▸ Material supplied:

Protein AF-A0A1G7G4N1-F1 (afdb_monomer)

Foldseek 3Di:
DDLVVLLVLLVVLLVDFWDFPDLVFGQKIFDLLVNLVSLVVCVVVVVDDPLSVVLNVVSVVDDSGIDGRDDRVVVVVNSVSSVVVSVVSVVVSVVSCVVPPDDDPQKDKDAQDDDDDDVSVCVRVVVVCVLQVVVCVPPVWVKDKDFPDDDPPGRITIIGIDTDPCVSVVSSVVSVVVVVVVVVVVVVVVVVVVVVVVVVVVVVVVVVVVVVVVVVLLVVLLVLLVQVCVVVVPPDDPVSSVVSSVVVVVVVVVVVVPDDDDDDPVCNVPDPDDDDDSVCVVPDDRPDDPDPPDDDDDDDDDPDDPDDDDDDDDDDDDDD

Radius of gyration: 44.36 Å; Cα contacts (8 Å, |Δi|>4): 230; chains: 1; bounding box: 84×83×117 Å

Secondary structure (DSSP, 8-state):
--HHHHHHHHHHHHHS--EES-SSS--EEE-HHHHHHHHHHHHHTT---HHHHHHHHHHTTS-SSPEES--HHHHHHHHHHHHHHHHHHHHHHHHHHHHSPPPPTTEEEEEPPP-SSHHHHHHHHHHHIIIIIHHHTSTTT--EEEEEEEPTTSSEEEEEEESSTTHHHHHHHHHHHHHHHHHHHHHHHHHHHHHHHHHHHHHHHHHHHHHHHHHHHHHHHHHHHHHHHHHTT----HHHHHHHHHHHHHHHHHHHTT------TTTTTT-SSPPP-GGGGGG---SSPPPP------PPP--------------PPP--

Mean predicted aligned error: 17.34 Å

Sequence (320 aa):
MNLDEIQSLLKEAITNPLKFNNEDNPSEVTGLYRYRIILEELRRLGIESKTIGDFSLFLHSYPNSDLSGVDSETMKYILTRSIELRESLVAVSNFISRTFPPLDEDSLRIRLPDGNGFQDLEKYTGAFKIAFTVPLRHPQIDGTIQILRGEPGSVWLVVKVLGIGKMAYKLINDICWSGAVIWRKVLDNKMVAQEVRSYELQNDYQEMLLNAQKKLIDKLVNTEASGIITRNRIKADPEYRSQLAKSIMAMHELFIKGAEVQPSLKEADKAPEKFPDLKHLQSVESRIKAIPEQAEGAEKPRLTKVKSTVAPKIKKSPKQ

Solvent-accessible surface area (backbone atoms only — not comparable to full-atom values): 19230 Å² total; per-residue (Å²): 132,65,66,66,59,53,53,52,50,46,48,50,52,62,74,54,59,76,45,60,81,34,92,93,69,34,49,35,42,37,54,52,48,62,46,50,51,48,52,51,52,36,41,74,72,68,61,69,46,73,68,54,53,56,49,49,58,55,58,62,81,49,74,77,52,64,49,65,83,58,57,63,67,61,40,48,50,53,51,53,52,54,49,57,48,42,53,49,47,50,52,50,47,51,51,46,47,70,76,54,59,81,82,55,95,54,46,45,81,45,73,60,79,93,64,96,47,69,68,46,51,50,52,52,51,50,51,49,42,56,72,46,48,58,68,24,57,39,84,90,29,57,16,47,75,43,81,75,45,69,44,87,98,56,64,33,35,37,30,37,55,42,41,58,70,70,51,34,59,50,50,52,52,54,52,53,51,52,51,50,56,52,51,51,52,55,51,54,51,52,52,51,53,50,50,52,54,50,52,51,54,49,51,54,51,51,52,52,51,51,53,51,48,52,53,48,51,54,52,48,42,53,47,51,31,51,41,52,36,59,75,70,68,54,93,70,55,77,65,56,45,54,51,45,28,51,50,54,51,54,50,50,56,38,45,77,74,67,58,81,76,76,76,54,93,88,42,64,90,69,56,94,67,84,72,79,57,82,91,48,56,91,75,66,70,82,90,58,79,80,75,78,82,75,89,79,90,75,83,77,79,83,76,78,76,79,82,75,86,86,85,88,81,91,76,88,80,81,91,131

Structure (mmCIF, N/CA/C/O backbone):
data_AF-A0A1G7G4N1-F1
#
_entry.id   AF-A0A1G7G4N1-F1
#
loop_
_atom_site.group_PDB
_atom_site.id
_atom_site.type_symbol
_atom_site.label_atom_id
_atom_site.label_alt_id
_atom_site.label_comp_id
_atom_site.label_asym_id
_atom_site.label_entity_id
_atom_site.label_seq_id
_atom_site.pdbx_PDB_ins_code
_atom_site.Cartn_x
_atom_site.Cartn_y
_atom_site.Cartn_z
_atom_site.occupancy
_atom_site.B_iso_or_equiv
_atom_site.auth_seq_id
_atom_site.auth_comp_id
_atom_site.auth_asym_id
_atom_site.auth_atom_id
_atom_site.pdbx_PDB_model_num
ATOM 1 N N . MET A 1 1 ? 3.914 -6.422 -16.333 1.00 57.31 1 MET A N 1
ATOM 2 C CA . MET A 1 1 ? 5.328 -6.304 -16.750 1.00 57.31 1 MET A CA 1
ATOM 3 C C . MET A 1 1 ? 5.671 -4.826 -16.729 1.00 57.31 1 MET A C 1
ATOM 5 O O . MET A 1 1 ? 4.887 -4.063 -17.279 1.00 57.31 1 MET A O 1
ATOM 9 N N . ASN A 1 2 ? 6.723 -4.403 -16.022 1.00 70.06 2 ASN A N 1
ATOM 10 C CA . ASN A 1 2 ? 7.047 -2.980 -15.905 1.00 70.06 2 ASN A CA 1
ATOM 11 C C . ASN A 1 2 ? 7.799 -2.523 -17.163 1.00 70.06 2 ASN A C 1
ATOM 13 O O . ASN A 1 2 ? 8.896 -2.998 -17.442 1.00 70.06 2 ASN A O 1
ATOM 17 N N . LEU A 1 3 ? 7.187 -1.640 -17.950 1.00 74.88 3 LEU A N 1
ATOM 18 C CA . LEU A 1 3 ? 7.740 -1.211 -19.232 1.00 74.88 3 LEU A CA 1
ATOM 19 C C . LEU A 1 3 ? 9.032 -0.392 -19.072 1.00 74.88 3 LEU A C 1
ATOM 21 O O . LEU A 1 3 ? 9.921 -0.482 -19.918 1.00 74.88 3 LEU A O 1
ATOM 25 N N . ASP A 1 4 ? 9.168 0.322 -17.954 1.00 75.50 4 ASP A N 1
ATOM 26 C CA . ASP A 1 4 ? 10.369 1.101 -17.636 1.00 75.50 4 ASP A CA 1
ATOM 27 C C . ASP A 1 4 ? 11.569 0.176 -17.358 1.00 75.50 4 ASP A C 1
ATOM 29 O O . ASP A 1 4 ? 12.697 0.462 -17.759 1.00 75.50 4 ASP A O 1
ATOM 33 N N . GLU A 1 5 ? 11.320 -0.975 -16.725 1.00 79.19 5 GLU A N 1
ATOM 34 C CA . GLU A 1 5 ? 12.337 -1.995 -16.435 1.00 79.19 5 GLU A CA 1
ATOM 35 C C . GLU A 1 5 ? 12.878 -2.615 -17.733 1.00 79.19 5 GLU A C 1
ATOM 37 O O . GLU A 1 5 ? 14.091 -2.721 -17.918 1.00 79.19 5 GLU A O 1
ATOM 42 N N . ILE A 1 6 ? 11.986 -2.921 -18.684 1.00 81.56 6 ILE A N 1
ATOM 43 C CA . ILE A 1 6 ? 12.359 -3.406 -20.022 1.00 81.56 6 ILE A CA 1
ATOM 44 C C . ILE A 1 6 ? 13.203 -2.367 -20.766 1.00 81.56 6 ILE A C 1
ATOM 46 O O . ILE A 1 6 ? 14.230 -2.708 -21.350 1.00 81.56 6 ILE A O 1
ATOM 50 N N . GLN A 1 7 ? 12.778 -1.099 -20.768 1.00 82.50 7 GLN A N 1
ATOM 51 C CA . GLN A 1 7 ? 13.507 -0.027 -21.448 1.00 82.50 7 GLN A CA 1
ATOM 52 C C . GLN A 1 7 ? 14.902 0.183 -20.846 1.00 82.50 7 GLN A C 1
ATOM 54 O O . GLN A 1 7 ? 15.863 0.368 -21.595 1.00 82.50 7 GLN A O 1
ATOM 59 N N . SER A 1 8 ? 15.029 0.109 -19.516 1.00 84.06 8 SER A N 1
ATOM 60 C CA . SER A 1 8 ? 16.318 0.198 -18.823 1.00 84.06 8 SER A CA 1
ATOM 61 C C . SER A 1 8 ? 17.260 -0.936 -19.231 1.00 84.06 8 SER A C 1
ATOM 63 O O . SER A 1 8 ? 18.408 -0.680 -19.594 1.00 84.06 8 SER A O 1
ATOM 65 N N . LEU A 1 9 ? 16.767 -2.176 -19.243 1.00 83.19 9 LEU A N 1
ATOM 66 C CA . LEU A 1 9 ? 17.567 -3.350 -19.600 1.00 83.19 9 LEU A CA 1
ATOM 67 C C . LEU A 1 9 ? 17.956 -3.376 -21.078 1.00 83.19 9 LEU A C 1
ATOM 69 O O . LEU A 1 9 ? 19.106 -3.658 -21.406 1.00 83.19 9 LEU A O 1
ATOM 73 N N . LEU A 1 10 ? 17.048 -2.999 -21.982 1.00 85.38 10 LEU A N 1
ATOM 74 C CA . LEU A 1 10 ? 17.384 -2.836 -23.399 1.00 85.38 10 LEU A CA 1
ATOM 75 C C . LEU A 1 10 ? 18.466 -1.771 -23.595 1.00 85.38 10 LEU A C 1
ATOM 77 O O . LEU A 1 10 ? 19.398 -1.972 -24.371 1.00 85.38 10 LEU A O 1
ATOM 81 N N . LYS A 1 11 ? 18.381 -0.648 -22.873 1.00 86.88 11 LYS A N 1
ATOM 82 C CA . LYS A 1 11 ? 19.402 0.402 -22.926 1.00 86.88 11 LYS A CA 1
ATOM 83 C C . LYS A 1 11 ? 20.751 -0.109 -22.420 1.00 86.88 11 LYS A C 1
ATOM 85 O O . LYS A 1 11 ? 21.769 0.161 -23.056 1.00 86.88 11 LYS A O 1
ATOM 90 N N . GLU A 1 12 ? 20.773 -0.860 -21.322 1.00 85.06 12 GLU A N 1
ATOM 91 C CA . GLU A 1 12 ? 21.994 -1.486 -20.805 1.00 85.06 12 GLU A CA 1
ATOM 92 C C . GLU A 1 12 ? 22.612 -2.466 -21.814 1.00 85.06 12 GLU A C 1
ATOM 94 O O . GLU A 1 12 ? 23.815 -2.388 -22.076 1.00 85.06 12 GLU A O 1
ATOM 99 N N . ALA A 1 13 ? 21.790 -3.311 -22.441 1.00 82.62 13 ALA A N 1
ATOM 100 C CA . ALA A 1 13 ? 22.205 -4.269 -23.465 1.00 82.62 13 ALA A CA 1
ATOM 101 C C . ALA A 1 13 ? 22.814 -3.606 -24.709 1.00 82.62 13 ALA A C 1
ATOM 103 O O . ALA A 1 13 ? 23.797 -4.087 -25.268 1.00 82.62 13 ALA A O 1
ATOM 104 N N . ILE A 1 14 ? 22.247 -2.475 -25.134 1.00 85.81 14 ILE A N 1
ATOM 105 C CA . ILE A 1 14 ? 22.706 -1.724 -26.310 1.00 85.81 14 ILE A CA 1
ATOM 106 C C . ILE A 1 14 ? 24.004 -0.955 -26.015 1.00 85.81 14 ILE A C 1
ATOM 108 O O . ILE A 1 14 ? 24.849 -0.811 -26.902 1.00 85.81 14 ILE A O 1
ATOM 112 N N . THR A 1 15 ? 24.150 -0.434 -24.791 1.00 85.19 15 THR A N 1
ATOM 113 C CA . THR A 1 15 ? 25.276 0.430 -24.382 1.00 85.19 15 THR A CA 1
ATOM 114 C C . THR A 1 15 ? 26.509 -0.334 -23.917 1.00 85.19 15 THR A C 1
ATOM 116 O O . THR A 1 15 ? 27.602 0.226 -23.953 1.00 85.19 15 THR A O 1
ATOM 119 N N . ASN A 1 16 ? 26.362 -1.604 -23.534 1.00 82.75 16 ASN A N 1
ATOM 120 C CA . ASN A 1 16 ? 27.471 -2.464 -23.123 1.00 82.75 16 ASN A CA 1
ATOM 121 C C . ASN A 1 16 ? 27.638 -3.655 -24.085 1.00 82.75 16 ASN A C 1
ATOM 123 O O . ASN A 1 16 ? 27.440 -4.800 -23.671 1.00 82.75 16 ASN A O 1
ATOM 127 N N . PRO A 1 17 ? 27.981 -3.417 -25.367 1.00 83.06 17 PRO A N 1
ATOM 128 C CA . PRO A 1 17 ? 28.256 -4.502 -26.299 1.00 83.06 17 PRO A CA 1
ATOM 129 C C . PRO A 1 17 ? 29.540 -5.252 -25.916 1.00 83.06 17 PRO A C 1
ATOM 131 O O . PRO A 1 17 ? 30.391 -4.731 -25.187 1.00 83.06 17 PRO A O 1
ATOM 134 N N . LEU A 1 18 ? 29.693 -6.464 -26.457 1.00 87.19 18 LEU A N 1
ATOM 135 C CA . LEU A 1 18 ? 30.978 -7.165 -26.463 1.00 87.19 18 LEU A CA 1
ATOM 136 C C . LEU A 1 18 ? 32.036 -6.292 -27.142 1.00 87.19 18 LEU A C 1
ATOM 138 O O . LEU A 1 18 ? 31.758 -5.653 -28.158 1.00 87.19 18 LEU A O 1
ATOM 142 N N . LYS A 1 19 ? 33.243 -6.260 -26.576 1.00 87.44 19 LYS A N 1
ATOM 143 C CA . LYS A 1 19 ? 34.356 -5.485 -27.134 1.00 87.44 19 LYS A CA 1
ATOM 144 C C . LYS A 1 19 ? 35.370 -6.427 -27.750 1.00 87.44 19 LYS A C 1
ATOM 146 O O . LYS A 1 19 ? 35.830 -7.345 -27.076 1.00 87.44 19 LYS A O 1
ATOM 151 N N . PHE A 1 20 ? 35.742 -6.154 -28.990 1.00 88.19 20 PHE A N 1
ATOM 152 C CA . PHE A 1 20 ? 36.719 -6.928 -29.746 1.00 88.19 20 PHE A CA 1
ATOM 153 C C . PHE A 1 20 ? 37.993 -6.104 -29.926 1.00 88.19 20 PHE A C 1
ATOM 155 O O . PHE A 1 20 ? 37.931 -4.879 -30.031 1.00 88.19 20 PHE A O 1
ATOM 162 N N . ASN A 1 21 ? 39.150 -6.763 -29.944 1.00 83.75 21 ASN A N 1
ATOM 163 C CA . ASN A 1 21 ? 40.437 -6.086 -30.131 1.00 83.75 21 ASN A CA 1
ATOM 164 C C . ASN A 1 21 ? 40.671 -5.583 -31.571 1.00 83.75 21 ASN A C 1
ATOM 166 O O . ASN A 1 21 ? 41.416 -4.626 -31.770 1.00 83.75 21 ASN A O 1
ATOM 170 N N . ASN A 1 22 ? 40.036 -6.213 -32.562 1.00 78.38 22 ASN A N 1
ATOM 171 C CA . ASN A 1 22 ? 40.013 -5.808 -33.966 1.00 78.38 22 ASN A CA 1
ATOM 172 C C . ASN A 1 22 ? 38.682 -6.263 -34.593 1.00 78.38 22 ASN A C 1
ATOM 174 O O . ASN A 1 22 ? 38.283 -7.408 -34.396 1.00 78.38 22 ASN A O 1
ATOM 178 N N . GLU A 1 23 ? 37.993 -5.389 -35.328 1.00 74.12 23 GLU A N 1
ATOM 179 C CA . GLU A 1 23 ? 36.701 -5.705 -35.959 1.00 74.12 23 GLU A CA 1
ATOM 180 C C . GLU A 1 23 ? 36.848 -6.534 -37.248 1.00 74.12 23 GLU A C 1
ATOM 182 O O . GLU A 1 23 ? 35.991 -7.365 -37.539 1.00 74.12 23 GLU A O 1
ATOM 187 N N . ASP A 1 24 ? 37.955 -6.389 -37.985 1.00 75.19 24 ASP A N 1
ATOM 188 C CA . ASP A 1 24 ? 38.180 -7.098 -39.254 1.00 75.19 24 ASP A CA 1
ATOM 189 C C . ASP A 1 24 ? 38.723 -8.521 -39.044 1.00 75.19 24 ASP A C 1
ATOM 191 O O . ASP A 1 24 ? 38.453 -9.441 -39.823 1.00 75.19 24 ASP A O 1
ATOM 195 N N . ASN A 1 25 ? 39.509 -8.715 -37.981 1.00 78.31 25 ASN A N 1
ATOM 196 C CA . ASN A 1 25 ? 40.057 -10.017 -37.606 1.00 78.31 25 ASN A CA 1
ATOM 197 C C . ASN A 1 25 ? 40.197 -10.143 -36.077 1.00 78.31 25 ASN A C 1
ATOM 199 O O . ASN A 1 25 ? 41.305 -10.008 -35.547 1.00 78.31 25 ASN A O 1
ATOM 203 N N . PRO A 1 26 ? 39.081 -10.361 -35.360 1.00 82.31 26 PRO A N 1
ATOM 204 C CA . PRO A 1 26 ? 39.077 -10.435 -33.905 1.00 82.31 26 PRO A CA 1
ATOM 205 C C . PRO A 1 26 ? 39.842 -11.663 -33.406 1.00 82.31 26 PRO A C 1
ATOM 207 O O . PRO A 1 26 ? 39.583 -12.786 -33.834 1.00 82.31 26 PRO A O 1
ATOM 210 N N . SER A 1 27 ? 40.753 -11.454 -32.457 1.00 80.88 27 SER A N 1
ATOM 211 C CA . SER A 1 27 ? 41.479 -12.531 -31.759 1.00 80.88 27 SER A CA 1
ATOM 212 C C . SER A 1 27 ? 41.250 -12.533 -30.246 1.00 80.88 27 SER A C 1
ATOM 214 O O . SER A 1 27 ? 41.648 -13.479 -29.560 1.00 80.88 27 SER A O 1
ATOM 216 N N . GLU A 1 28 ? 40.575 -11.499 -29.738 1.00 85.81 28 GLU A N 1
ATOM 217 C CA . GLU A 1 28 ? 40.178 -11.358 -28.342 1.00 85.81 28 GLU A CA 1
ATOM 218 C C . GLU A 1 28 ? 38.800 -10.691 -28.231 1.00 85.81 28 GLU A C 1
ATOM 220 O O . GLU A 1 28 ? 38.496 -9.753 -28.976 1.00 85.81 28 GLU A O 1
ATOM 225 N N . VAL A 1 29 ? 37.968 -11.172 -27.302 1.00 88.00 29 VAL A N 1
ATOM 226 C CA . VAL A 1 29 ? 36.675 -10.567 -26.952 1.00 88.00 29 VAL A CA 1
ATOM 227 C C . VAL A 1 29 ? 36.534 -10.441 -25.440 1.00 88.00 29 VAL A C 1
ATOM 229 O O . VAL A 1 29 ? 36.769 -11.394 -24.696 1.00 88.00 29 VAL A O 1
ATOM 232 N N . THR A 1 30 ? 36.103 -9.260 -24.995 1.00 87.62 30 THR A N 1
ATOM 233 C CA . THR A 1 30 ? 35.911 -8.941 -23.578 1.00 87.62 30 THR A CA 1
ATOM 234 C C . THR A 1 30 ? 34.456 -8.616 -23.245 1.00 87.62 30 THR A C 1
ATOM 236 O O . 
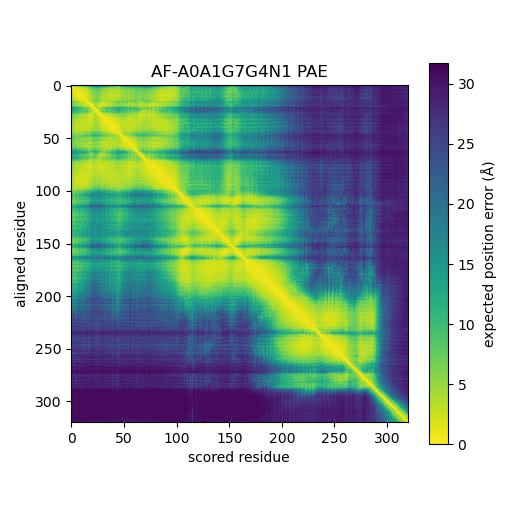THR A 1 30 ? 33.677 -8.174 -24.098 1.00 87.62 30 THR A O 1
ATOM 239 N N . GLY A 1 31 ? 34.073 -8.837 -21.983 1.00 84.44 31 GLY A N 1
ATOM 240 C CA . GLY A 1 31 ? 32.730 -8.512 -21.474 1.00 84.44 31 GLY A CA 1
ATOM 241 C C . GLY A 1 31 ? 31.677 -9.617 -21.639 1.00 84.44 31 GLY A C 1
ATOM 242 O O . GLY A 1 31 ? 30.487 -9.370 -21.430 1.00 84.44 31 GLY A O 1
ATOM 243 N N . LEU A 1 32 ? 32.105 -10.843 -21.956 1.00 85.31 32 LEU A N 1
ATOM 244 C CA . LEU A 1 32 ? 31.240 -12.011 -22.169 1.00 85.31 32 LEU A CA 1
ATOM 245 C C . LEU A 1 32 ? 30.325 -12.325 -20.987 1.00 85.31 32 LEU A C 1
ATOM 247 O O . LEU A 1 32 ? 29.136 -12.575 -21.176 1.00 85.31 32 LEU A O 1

▸ Exercise: Would you retype the lines above from the one with "ATOM 166 O O" down to the one with "ATOM 172 C C", word for word, both ends included and no other lines?

▸ Response:
ATOM 166 O O . ASN A 1 21 ? 41.416 -4.626 -31.770 1.00 83.75 21 ASN A O 1
ATOM 170 N N . ASN A 1 22 ? 40.036 -6.213 -32.562 1.00 78.38 22 ASN A N 1
ATOM 171 C CA . ASN A 1 22 ? 40.013 -5.808 -33.966 1.00 78.38 22 ASN A CA 1
ATOM 172 C C . ASN A 1 22 ? 38.682 -6.263 -34.593 1.00 78.38 22 ASN A C 1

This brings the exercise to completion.